CETEx has previously discussed some options for reforming the fiscal rules, including:
- Selecting an alternative measure of fiscal sustainability instead of Public Sector Net Debt (e.g. Public Sector Net Worth or Public Sector Net Financial Liabilities).
- Excluding the UK’s policy banks (government-owned financial institutions like the National Wealth Fund, British Business Bank, UK Export Finance, that invest through loans, guarantees and equity, in commercial markets to help deliver government policy) from the UK’s debt rule.
- Removing the Bank of England’s Asset Purchase Facility (the mechanism established by the Bank of England to implement its quantitative easing programme that has cost the Treasury £61 billion since October 2022) losses from the debt rule.

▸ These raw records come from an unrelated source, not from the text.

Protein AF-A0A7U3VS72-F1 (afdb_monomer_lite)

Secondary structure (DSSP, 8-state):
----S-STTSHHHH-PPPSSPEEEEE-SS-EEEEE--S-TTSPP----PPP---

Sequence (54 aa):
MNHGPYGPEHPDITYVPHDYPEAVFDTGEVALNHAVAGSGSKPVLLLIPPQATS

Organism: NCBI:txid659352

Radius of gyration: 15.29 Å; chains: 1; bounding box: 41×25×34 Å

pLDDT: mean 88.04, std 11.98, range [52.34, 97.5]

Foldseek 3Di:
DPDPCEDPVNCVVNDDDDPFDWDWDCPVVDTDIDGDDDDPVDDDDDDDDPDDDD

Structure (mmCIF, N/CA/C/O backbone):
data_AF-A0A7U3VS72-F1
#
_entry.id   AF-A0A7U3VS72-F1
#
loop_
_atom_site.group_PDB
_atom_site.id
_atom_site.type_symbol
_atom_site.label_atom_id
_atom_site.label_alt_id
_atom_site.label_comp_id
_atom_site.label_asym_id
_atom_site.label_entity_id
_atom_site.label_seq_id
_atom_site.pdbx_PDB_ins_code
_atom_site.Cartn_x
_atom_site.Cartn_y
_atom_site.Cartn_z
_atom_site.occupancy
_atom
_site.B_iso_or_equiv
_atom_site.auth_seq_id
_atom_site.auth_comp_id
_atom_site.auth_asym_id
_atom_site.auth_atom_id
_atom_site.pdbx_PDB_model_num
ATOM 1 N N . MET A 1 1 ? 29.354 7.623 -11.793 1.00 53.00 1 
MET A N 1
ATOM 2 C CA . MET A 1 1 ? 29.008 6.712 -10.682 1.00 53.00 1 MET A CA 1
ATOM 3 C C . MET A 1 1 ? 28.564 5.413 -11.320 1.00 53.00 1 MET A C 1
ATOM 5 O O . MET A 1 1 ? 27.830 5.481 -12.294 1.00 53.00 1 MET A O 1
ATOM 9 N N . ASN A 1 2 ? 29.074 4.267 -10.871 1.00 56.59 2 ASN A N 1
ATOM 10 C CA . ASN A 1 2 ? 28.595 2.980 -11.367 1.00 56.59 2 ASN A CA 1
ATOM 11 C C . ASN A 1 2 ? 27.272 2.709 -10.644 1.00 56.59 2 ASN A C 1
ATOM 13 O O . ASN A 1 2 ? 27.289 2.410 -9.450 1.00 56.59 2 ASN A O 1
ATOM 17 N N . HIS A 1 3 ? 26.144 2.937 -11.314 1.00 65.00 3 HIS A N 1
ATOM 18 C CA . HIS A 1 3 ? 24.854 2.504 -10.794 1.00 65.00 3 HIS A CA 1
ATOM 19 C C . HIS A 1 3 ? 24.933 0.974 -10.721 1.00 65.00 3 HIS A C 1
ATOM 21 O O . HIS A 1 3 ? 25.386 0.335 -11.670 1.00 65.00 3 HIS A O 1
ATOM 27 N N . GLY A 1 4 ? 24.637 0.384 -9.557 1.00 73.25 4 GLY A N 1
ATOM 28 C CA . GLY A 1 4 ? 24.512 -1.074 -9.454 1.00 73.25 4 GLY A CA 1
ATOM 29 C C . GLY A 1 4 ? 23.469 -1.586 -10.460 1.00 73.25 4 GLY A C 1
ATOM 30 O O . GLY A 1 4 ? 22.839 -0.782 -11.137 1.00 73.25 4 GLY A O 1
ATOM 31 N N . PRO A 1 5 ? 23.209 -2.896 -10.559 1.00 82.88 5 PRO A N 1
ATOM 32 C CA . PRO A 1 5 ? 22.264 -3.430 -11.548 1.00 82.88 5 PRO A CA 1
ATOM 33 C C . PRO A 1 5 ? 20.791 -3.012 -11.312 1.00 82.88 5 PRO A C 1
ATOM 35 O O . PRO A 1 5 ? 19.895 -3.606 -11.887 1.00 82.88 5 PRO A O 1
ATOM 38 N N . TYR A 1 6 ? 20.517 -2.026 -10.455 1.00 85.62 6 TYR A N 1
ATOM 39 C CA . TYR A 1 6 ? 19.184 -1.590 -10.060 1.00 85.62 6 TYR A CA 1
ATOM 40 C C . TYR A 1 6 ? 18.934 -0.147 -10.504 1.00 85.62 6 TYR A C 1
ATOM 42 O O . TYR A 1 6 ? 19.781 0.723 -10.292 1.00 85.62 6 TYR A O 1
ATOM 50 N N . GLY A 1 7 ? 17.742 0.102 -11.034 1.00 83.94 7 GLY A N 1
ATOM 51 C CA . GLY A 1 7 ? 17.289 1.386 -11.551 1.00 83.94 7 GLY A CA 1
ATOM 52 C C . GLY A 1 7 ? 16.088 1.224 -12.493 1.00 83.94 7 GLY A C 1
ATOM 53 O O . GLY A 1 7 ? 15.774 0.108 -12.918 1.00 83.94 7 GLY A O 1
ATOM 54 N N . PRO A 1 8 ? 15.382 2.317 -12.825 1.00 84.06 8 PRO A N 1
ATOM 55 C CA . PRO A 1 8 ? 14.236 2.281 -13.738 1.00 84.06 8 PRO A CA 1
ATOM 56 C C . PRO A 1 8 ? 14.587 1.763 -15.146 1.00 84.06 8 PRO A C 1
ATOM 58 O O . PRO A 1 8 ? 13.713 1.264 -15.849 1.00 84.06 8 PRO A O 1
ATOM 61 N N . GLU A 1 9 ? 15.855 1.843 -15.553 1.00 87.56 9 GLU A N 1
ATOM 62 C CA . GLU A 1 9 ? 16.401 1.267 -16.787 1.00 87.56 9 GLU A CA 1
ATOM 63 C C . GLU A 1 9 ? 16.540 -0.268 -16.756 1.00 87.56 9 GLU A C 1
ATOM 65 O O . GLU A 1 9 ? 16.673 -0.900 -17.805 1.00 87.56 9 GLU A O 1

Here I will discuss the second of these options and estimate the benefits of removing the UK’s policy banks from the UK’s debt rule. We find that every £1 billion a year of sustained additional investment unlocked by removing the UK policy banks from the Government balance sheets could generate as much as £3.2 billion in potential economic output (strongly correlated with GDP), yielding as much as £1.9 billion a year in additional tax revenue.
What are policy banks and how to free them
The UK’s policy banks are currently classed as central government entities and rely on funding allocations at each spending review, competing with other spending pressures. However, unlike other central government investments, they make investments by financing private sector assets through loans or equity stakes. In return, they receive a financial asset (or a fee from providing a guarantee). This financial asset is not reflected in Public Sector Net Debt (PSND), so the benefit of these investments does not count against the UK’s fiscal rules.

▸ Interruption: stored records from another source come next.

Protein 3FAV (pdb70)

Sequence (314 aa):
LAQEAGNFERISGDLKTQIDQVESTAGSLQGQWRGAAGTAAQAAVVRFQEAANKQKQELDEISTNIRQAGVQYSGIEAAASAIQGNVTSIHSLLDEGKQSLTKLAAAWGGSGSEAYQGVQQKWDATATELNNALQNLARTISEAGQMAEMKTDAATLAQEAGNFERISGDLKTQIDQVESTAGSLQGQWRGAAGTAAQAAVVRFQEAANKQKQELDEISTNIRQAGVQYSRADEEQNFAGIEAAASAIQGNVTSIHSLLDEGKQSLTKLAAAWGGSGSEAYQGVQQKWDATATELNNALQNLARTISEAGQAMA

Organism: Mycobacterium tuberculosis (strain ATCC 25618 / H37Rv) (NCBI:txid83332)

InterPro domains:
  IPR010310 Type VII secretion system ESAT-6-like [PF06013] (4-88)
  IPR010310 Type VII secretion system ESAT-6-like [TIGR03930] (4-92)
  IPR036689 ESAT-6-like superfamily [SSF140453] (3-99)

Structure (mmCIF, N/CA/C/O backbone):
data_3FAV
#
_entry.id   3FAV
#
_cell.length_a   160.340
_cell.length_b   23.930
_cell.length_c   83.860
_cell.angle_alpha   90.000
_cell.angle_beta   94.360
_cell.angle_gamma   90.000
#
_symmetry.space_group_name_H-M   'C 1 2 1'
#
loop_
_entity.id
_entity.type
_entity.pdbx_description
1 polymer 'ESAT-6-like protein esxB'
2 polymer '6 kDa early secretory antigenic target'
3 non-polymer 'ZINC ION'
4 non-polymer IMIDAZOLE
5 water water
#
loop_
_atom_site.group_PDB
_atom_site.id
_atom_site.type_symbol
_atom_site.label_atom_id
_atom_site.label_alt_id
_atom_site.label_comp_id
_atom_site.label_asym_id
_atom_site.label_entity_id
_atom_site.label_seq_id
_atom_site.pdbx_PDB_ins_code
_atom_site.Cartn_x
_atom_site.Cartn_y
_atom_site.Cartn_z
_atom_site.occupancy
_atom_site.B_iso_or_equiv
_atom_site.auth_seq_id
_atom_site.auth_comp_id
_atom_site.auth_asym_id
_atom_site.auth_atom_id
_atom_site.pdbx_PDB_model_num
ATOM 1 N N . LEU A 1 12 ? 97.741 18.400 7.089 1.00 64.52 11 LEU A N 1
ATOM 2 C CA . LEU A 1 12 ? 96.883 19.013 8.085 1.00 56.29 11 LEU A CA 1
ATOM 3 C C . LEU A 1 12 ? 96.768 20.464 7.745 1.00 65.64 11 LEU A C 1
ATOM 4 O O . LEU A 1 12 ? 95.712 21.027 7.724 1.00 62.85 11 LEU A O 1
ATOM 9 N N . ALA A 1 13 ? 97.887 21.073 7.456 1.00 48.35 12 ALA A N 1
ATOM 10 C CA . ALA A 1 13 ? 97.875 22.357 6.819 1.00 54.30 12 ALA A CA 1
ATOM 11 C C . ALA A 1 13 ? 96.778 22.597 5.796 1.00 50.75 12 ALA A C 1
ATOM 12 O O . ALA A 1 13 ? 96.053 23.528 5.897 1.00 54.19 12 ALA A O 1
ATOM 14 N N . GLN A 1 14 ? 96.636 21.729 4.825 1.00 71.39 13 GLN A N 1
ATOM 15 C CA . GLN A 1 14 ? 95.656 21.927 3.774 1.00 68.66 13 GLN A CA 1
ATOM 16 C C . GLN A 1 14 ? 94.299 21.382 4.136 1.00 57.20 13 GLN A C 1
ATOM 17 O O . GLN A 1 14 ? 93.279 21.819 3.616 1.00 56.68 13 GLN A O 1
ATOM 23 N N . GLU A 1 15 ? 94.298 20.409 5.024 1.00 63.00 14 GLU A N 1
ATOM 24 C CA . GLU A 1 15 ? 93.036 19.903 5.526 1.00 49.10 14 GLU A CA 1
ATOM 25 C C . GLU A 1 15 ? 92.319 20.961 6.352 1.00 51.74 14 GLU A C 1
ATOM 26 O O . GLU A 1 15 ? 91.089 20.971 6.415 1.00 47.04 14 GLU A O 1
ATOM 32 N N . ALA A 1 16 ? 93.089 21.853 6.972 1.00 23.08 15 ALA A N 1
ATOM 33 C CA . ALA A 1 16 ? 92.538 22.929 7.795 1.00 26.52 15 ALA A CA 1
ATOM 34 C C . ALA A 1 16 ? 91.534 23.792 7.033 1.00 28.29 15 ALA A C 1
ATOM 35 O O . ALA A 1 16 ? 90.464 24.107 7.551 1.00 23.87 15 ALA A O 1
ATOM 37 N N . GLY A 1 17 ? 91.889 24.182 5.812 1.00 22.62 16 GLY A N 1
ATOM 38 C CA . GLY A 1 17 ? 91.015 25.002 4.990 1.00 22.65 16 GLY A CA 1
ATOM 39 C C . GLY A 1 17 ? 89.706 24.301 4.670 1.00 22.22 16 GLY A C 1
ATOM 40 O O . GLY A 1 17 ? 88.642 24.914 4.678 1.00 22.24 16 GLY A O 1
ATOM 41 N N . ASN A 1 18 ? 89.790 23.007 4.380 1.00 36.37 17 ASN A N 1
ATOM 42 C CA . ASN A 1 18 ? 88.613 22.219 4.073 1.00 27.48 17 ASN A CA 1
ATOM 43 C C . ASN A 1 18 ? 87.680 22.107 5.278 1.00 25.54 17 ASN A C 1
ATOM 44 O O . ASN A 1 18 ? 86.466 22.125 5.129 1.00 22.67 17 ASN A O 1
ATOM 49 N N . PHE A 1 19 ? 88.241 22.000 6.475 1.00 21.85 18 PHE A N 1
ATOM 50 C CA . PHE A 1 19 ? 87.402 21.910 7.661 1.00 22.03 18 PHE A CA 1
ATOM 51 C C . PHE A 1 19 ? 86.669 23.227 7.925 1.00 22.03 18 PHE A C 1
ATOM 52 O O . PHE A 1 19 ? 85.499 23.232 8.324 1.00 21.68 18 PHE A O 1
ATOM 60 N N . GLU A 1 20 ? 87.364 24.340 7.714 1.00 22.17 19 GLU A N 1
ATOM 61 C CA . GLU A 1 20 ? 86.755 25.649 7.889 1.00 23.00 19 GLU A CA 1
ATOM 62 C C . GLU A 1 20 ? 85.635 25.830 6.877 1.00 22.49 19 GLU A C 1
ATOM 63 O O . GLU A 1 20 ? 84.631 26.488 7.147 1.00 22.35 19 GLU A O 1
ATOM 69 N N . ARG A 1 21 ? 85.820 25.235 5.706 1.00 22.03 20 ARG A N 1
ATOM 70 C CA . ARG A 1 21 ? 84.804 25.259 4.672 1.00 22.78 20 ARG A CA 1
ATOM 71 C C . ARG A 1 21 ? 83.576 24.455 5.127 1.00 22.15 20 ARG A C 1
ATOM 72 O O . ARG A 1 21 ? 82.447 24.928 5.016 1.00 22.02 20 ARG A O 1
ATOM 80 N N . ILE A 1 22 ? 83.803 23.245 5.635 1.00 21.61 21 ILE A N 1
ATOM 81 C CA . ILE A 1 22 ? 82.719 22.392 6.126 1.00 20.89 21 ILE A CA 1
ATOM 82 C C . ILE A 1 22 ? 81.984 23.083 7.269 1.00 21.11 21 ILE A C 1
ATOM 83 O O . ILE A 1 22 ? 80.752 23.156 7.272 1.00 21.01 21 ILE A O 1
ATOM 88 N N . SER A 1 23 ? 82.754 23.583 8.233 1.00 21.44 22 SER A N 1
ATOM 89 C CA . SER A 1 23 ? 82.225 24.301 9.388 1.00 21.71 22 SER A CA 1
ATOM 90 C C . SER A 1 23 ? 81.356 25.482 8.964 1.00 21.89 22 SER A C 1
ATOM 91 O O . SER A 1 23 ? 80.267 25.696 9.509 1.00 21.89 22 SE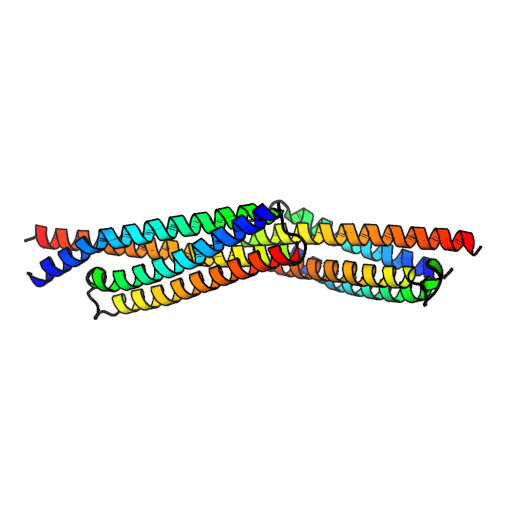R A O 1
ATOM 94 N N . GLY A 1 24 ? 81.854 26.250 7.998 1.00 22.04 23 GLY A N 1
ATOM 95 C CA . GLY A 1 24 ? 81.121 27.374 7.443 1.00 22.21 23 GLY A CA 1
ATOM 96 C C . GLY A 1 24 ? 79.828 26.959 6.769 1.00 21.90 23 GLY A C 1
ATOM 97 O O . GLY A 1 24 ? 78.804 27.613 6.947 1.00 22.00 23 GLY A O 1
ATOM 98 N N . ASP A 1 25 ? 79.874 25.879 5.993 1.00 21.55 24 ASP A N 1
ATOM 99 C CA . ASP A 1 25 ? 78.677 25.346 5.333 1.00 21.24 24 ASP A CA 1
ATOM 100 C C . ASP A 1 25 ? 77.638 24.857 6.330 1.00 21.09 24 ASP A C 1
ATOM 101 O O . ASP A 1 25 ? 76.435 25.030 6.124 1.00 21.02 24 ASP A O 1
ATOM 106 N N . LEU A 1 26 ? 78.110 24.218 7.395 1.00 21.06 25 LEU A N 1
ATOM 107 C CA . LEU A 1 26 ? 77.219 23.688 8.415 1.00 20.95 25 LEU A CA 1
ATOM 108 C C . LEU A 1 26 ? 76.537 24.831 9.136 1.00 22.17 25 LEU A C 1
ATOM 109 O O . LEU A 1 26 ? 75.331 24.796 9.346 1.00 22.19 25 LEU A O 1
ATOM 114 N N . LYS A 1 27 ? 77.311 25.846 9.501 1.00 21.65 26 LYS A N 1
ATOM 115 C CA . LYS A 1 27 ? 76.766 26.972 10.240 1.00 21.99 26 LYS A CA 1
ATOM 116 C C . LYS A 1 27 ? 75.732 27.687 9.388 1.00 21.99 26 LYS A C 1
ATOM 117 O O . LYS A 1 27 ? 74.729 28.172 9.896 1.00 22.10 26 LYS A O 1
ATOM 123 N N . THR A 1 28 ? 75.988 27.722 8.085 1.00 21.94 27 THR A N 1
ATOM 124 C CA . THR A 1 28 ? 75.081 28.321 7.116 1.00 22.01 27 THR A CA 1
ATOM 125 C C . THR A 1 28 ? 73.762 27.553 7.042 1.00 21.57 27 THR A C 1
ATOM 126 O O . THR A 1 28 ? 72.692 28.150 7.077 1.00 21.66 27 THR A O 1
ATOM 130 N N . GLN A 1 29 ? 73.849 26.228 6.944 1.00 26.65 28 GLN A N 1
ATOM 131 C CA . GLN A 1 29 ? 72.671 25.374 6.857 1.00 21.98 28 GLN A CA 1
ATOM 132 C C . GLN A 1 29 ? 71.856 25.457 8.137 1.00 22.51 28 GLN A C 1
ATOM 133 O O . GLN A 1 29 ? 70.636 25.442 8.112 1.00 22.26 28 GLN A O 1
ATOM 139 N N . ILE A 1 30 ? 72.564 25.531 9.255 1.00 21.20 29 ILE A N 1
ATOM 140 C CA . ILE A 1 30 ? 71.965 25.632 10.569 1.00 21.35 29 ILE A CA 1
ATOM 141 C C . ILE A 1 30 ? 71.273 26.987 10.730 1.00 21.72 29 ILE A C 1
ATOM 142 O O . ILE A 1 30 ? 70.221 27.078 11.347 1.00 21.84 29 ILE A O 1
ATOM 147 N N . ASP A 1 31 ? 71.876 28.038 10.177 1.00 21.90 30 ASP A N 1
ATOM 148 C CA . ASP A 1 31 ? 71.256 29.357 10.172 1.00 22.20 30 ASP A CA 1
ATOM 149 C C . ASP A 1 31 ? 69.975 29.331 9.360 1.00 22.03 30 ASP A C 1
ATOM 150 O O . ASP A 1 31 ? 69.018 30.039 9.668 1.00 22.19 30 ASP A O 1
ATOM 155 N N . GLN A 1 32 ? 69.967 28.520 8.310 1.00 26.86 31 GLN A N 1
ATOM 156 C CA . GLN A 1 32 ? 68.782 28.404 7.477 1.00 26.60 31 GLN A CA 1
ATOM 157 C C . GLN A 1 32 ? 67.650 27.740 8.249 1.00 23.04 31 GLN A C 1
ATOM 158 O O . GLN A 1 32 ? 66.511 28.201 8.198 1.00 23.65 31 GLN A O 1
ATOM 164 N N . VAL A 1 33 ? 67.965 26.666 8.973 1.00 21.39 32 VAL A N 1
ATOM 165 C CA . VAL A 1 33 ? 66.948 25.977 9.752 1.00 21.16 32 VAL A CA 1
ATOM 166 C C . VAL A 1 33 ? 66.390 26.908 10.825 1.00 21.46 32 VAL A C 1
ATOM 167 O O . VAL A 1 33 ? 65.183 27.014 10.963 1.00 21.48 32 VAL A O 1
ATOM 171 N N . GLU A 1 34 ? 67.275 27.578 11.567 1.00 21.81 33 GLU A N 1
ATOM 172 C CA . GLU A 1 34 ? 66.882 28.518 12.620 1.00 23.11 33 GLU A CA 1
ATOM 173 C C . GLU A 1 34 ? 66.003 29.647 12.080 1.00 24.24 33 GLU A C 1
ATOM 174 O O . GLU A 1 34 ? 65.096 30.130 12.760 1.00 28.01 33 GLU A O 1
ATOM 180 N N . SER A 1 35 ? 66.287 30.073 10.857 1.00 22.61 34 SER A N 1
ATOM 181 C CA . SER A 1 35 ? 65.541 31.156 10.239 1.00 23.29 34 SER A CA 1
ATOM 182 C C . SER A 1 35 ? 64.148 30.681 9.822 1.00 23.12 34 SER A C 1
ATOM 183 O O . SER A 1 35 ? 63.151 31.367 10.060 1.00 23.80 34 SER A O 1
ATOM 186 N N . THR A 1 36 ? 64.091 29.500 9.210 1.00 40.32 35 THR A N 1
ATOM 187 C CA . THR A 1 36 ? 62.829 28.898 8.790 1.00 30.89 35 THR A CA 1
ATOM 188 C C . THR A 1 36 ? 61.937 28.606 9.986 1.00 33.08 35 THR A C 1
ATOM 189 O O . THR A 1 36 ? 60.750 28.906 9.969 1.00 36.19 35 THR A O 1
ATOM 193 N N . ALA A 1 37 ? 62.522 28.014 11.020 1.00 21.90 36 ALA A N 1
ATOM 194 C CA . ALA A 1 37 ? 61.802 27.694 12.238 1.00 22.20 36 ALA A CA 1
ATOM 195 C C . ALA A 1 37 ? 61.325 28.958 12.947 1.00 33.11 36 ALA A C 1
ATOM 196 O O . ALA A 1 37 ? 60.214 29.008 13.459 1.00 37.31 36 ALA A O 1
ATOM 198 N N . GLY A 1 38 ? 62.183 29.970 12.986 1.00 27.95 37 GLY A N 1
ATOM 199 C CA . GLY A 1 38 ? 61.862 31.233 13.626 1.00 41.82 37 GLY A CA 1
ATOM 200 C C . GLY A 1 38 ? 60.672 31.930 12.995 1.00 48.63 37 GLY A C 1
ATOM 201 O O . GLY A 1 38 ? 59.879 32.571 13.689 1.00 57.50 37 GLY A O 1
ATOM 202 N N . SER A 1 39 ? 60.543 31.796 11.677 1.00 28.43 38 SER A N 1
ATOM 203 C CA . SER A 1 39 ? 59.421 32.371 10.953 1.00 33.93 38 SER A CA 1
ATOM 204 C C . SER A 1 39 ? 58.112 31.659 11.316 1.00 36.59 38 SER A C 1
ATOM 205 O O . SER A 1 39 ? 57.028 32.084 10.910 1.00 42.32 38 SER A O 1
ATOM 208 N N . LEU A 1 40 ? 58.188 30.538 12.022 1.00 60.72 39 LEU A N 1
ATOM 209 C CA . LEU A 1 40 ? 57.014 29.811 12.521 1.00 58.69 39 LEU A CA 1
ATOM 210 C C . LEU A 1 40 ? 56.677 29.957 14.009 1.00 62.43 39 LEU A C 1
ATOM 211 O O . LEU A 1 40 ? 55.730 29.403 14.471 1.00 61.50 39 LEU A O 1
ATOM 216 N N . GLN A 1 41 ? 57.483 30.695 14.744 1.00 34.16 40 GLN A N 1
ATOM 217 C CA . GLN A 1 41 ? 57.299 30.915 16.183 1.00 43.44 40 GLN A CA 1
ATOM 218 C C . GLN A 1 41 ? 55.888 31.346 16.598 1.00 52.51 40 GLN A C 1
ATOM 219 O O . GLN A 1 41 ? 55.364 30.877 17.554 1.00 51.94 40 GLN A O 1
ATOM 225 N N . GLY A 1 42 ? 55.280 32.225 15.828 1.00 60.55 41 GLY A N 1
ATOM 226 C CA . GLY A 1 42 ? 53.876 32.524 15.958 1.00 67.54 41 GLY A CA 1
ATOM 227 C C . GLY A 1 42 ? 52.803 31.440 15.990 1.00 60.65 41 GLY A C 1
ATOM 228 O O . GLY A 1 42 ? 51.899 31.496 16.800 1.00 66.04 41 GLY A O 1
ATOM 229 N N . GLN A 1 43 ? 52.888 30.465 15.113 1.00 53.34 42 GLN A N 1
ATOM 230 C CA . GLN A 1 43 ? 51.706 29.877 14.559 1.00 55.74 42 GLN A CA 1
ATOM 231 C C . GLN A 1 43 ? 51.403 28.466 14.974 1.00 50.40 42 GLN A C 1
ATOM 232 O O . GLN A 1 43 ? 50.543 27.839 14.413 1.00 52.34 42 GLN A O 1
ATOM 238 N N . TRP A 1 44 ? 52.116 27.970 15.963 1.00 48.46 43 TRP A N 1
ATOM 239 C CA . TRP A 1 44 ? 51.839 26.671 16.496 1.00 42.03 43 TRP A CA 1
ATOM 240 C C . TRP A 1 44 ? 50.555 26.619 17.280 1.00 45.05 43 TRP A C 1
ATOM 241 O O . TRP A 1 44 ? 50.301 27.426 18.098 1.00 47.28 43 TRP A O 1
ATOM 252 N N . ARG A 1 45 ? 49.743 25.634 17.004 1.00 23.09 44 ARG A N 1
ATOM 253 C CA . ARG A 1 45 ? 48.531 25.446 17.741 1.00 24.87 44 ARG A CA 1
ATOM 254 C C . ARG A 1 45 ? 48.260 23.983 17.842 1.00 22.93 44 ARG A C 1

Policy banks are therefore constrained in the volume of capital they can invest in a given budget period due to these fiscal rules. Also, their funding allocation is uncertain beyond this cycle, undermining their ability to provide reassurance to the market.
We recommend that, like their international counterparts, the UK’s policy banks are excluded from the UK’s fiscal rules and are allowed to grow their balance sheet without this artificial constraint. Unlike some reforms to the fiscal rules, this would allow for the policy banks to borrow from the market, change the way they invest and become more activist in the market (although others, including measuring PSNFL and PSNW could have a similar effect).
Impact of removing policy banks from the fiscal rules on investment and potential output
CETEx have used the Office of Budget Responsibility’s estimates of the impact of public investment on potential output to understand how this additional investment may drive economic growth. The economy’s potential output in this context is the value of goods and services that an economy can generate when its productive resources are being utilised at their maximum sustainable rates. It is the key determiner of GDP growth. We have previously estimated a £15 billion increase in investment over five-years if the policy banks were removed from the fiscal rules (relying on existing balance sheet size and modest growth if unconstrained). Assuming this is equivalent to an additional £3 billion a year, and that this increase in investment was permanent over the coming 10-years, this would give an increase in potential output as seen in scenario 1 in Figure 1.
Figure 1 shows how an increase in public sector net investment above the baseline can increase potential output, and ultimately GDP growth in the medium to long-term. The long-run impact on potential output (in 50 years) is equivalent to £7.2 billion in today’s terms.
The OBR suggests that investing primarily on economic infrastructure (e.g. energy or transport infrastructure), rather than a mixture of economic and public infrastructure (e.g. schools) could result in a 33 per cent larger impact on potential output. This would increase our above estimates to those seen in scenario 2, with the long-run impact reaching £9.6 billion.
If the banks are successful in generating favourable market conditions that attract additional private finance, as the Chancellor has committed to, the impact on potential output could be magnitudes larger than these estimates. This additional investment would also increase tax revenues. Assuming, as the OBR have, a fiscal rate of return via higher tax revenues of 1.9, an additional £3 billion of annual investment could raise £5.7 billion over 10 years.
There is no doubt that the UK needs more public investment. We recommend taking an approach to reforming the fiscal rules that both allows for this additional investment and encourages the UK policy banks to grow their operations.